Cooper Flagg Thought He Was Joining a Playoff Team — Instead He Carried Dallas to a 26-56 Record Alone

Every NBA draft lottery has its chaos. But the moment Dallas converted a 1.8% probability into the first overall pick and selected Cooper Flagg, nobody could have fully anticipated what was coming  least of all Flagg himself.

According to insider reports, Flagg entered the Mavericks organization believing he was joining a team with genuine playoff ambitions. The roster suggested it was possible. The front office projected confidence. A teenager arriving in a new city to start his professional career had every reason to believe he would be competing for something meaningful from day one.

Instead, the season unraveled in ways that nobody predicted. Injuries, roster disruptions, and the brutal realities of an NBA rebuild conspired to leave Flagg as the primary engine of a team that finished with a devastating 26-56 record. Back in the lottery. Far from the playoffs. A long, grinding year for a 19-year-old who was supposed to be the missing piece, not the entire puzzle.
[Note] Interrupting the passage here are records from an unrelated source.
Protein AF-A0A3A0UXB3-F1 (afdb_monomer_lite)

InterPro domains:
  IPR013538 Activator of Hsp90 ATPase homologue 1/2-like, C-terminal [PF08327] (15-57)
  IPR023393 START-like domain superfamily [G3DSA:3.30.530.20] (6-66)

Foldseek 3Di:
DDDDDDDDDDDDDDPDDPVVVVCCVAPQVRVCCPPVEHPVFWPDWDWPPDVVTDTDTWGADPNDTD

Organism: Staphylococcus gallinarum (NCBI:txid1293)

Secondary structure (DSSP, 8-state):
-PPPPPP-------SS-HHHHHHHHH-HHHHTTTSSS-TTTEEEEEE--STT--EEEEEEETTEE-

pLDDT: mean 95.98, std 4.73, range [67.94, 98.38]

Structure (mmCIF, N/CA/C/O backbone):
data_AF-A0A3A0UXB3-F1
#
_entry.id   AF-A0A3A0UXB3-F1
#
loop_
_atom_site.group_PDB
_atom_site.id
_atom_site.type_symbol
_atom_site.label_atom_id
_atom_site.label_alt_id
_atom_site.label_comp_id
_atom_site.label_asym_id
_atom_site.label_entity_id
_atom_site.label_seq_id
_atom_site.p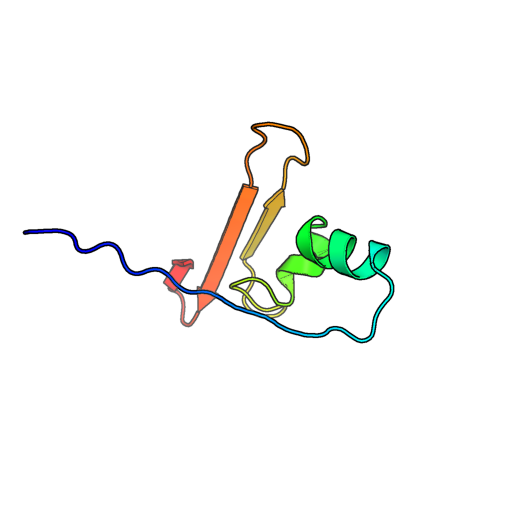dbx_PDB_ins_code
_atom_site.Cartn_x
_atom_site.Cartn_y
_atom_site.Cartn_z
_atom_site.occupancy
_atom_site.B_iso_or_equiv
_atom_site.auth_seq_id
_atom_site.auth_comp_id
_atom_site.auth_asym_id
_atom_site.auth_atom_id
_atom_site.pdbx_PDB_model_num
ATOM 1 N N . MET A 1 1 ? 6.004 -18.494 26.506 1.00 67.94 1 MET A N 1
ATOM 2 C CA . MET A 1 1 ? 5.422 -18.497 25.153 1.00 67.94 1 MET A CA 1
ATOM 3 C C . MET A 1 1 ? 6.609 -18.405 24.219 1.00 67.94 1 MET A C 1
ATOM 5 O O . MET A 1 1 ? 7.293 -17.390 24.257 1.00 67.94 1 MET A O 1
ATOM 9 N N . GLU A 1 2 ? 6.964 -19.500 23.554 1.00 78.38 2 GLU A N 1
ATOM 10 C CA . GLU A 1 2 ? 7.983 -19.462 22.501 1.00 78.38 2 GLU A CA 1
ATOM 11 C C . GLU A 1 2 ? 7.311 -18.953 21.231 1.00 78.38 2 GLU A C 1
ATOM 13 O O . GLU A 1 2 ? 6.198 -19.365 20.910 1.00 78.38 2 GLU A O 1
ATOM 18 N N . TRP A 1 3 ? 7.957 -18.006 20.562 1.00 83.81 3 TRP A N 1
ATOM 19 C CA . TRP A 1 3 ? 7.496 -17.475 19.290 1.00 83.81 3 TRP A CA 1
ATOM 20 C C . TRP A 1 3 ? 8.224 -18.231 18.188 1.00 83.81 3 TRP A C 1
ATOM 22 O O . TRP A 1 3 ? 9.454 -18.254 18.169 1.00 83.81 3 TRP A O 1
ATOM 32 N N . GLU A 1 4 ? 7.473 -18.852 17.288 1.00 89.88 4 GLU A N 1
ATOM 33 C CA . GLU A 1 4 ? 8.023 -19.452 16.079 1.00 89.88 4 GLU A CA 1
ATOM 34 C C . GLU A 1 4 ? 7.930 -18.443 14.933 1.00 89.88 4 GLU A C 1
ATOM 36 O O . GLU A 1 4 ? 6.913 -17.767 14.759 1.00 89.88 4 GLU A O 1
ATOM 41 N N . ILE A 1 5 ? 9.005 -18.321 14.155 1.00 91.62 5 ILE A N 1
ATOM 42 C CA . ILE A 1 5 ? 9.003 -17.500 12.946 1.00 91.62 5 ILE A CA 1
ATOM 43 C C . ILE A 1 5 ? 8.395 -18.331 11.820 1.00 91.62 5 ILE A C 1
ATOM 45 O O . ILE A 1 5 ? 8.968 -19.339 11.411 1.00 91.62 5 ILE A O 1
ATOM 49 N N . VAL A 1 6 ? 7.270 -17.866 11.281 1.00 93.06 6 VAL A N 1
ATOM 50 C CA . VAL A 1 6 ? 6.657 -18.434 10.078 1.00 93.06 6 VAL A CA 1
ATOM 51 C C . VAL A 1 6 ? 6.975 -17.526 8.895 1.00 93.06 6 VAL A C 1
ATOM 53 O O . VAL A 1 6 ? 6.610 -16.352 8.898 1.00 93.06 6 VAL A O 1
ATOM 56 N N . ASN A 1 7 ? 7.652 -18.067 7.882 1.00 94.69 7 ASN A N 1
ATOM 57 C CA . ASN A 1 7 ? 7.931 -17.355 6.635 1.00 94.69 7 ASN A CA 1
ATOM 58 C C . ASN A 1 7 ? 6.890 -17.729 5.576 1.00 94.69 7 ASN A C 1
ATOM 60 O O . ASN A 1 7 ? 6.556 -18.905 5.422 1.00 94.69 7 ASN A O 1
ATOM 64 N N . LEU A 1 8 ? 6.400 -16.730 4.841 1.00 94.38 8 LEU A N 1
ATOM 65 C CA . LEU A 1 8 ? 5.486 -16.905 3.718 1.00 94.38 8 LEU A CA 1
ATOM 66 C C . LEU A 1 8 ? 6.104 -16.289 2.462 1.00 94.38 8 LEU A C 1
ATOM 68 O O . LEU A 1 8 ? 6.244 -15.071 2.373 1.00 94.38 8 LEU A O 1
ATOM 72 N N . ASP A 1 9 ? 6.404 -17.134 1.480 1.00 96.31 9 ASP A N 1
ATOM 73 C CA . ASP A 1 9 ? 6.844 -16.709 0.154 1.00 96.31 9 ASP A CA 1
ATOM 74 C C . ASP A 1 9 ? 5.655 -16.699 -0.812 1.00 96.31 9 ASP A C 1
ATOM 76 O O . ASP A 1 9 ? 4.977 -17.711 -1.005 1.00 96.31 9 ASP A O 1
ATOM 80 N N . MET A 1 10 ? 5.401 -15.554 -1.448 1.00 95.81 10 MET A N 1
ATOM 81 C CA . MET A 1 10 ? 4.325 -15.395 -2.428 1.00 95.81 10 MET A CA 1
ATOM 82 C C . MET A 1 10 ? 4.868 -14.924 -3.773 1.00 95.81 10 MET A C 1
ATOM 84 O O . MET A 1 10 ? 5.669 -13.999 -3.858 1.00 95.81 10 MET A O 1
ATOM 88 N N . THR A 1 11 ? 4.371 -15.529 -4.850 1.00 96.88 11 THR A N 1
ATOM 89 C CA . THR A 1 11 ? 4.575 -15.061 -6.224 1.00 96.88 11 THR A CA 1
ATOM 90 C C . THR A 1 11 ? 3.218 -14.932 -6.897 1.00 96.88 11 THR A C 1
ATOM 92 O O . THR A 1 11 ? 2.462 -15.898 -6.957 1.00 96.88 11 THR A O 1
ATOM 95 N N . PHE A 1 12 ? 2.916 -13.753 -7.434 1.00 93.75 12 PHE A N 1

What makes his statistical season  the 20-6-4 averages, the Larry Bird and Michael Jordan comparisons, the Rookie of the Year award  all the more remarkable is the context in which those numbers were produced. He was not padding stats on a contender with weapons around him. He was carrying a franchise through one of its most difficult seasons in recent memory.

The 1.8% lottery chance was supposed to be the beginning of something special for Dallas. It still might be. But first, Cooper Flagg had to survive a crash course in what it means to be the only lifeline a struggling team has.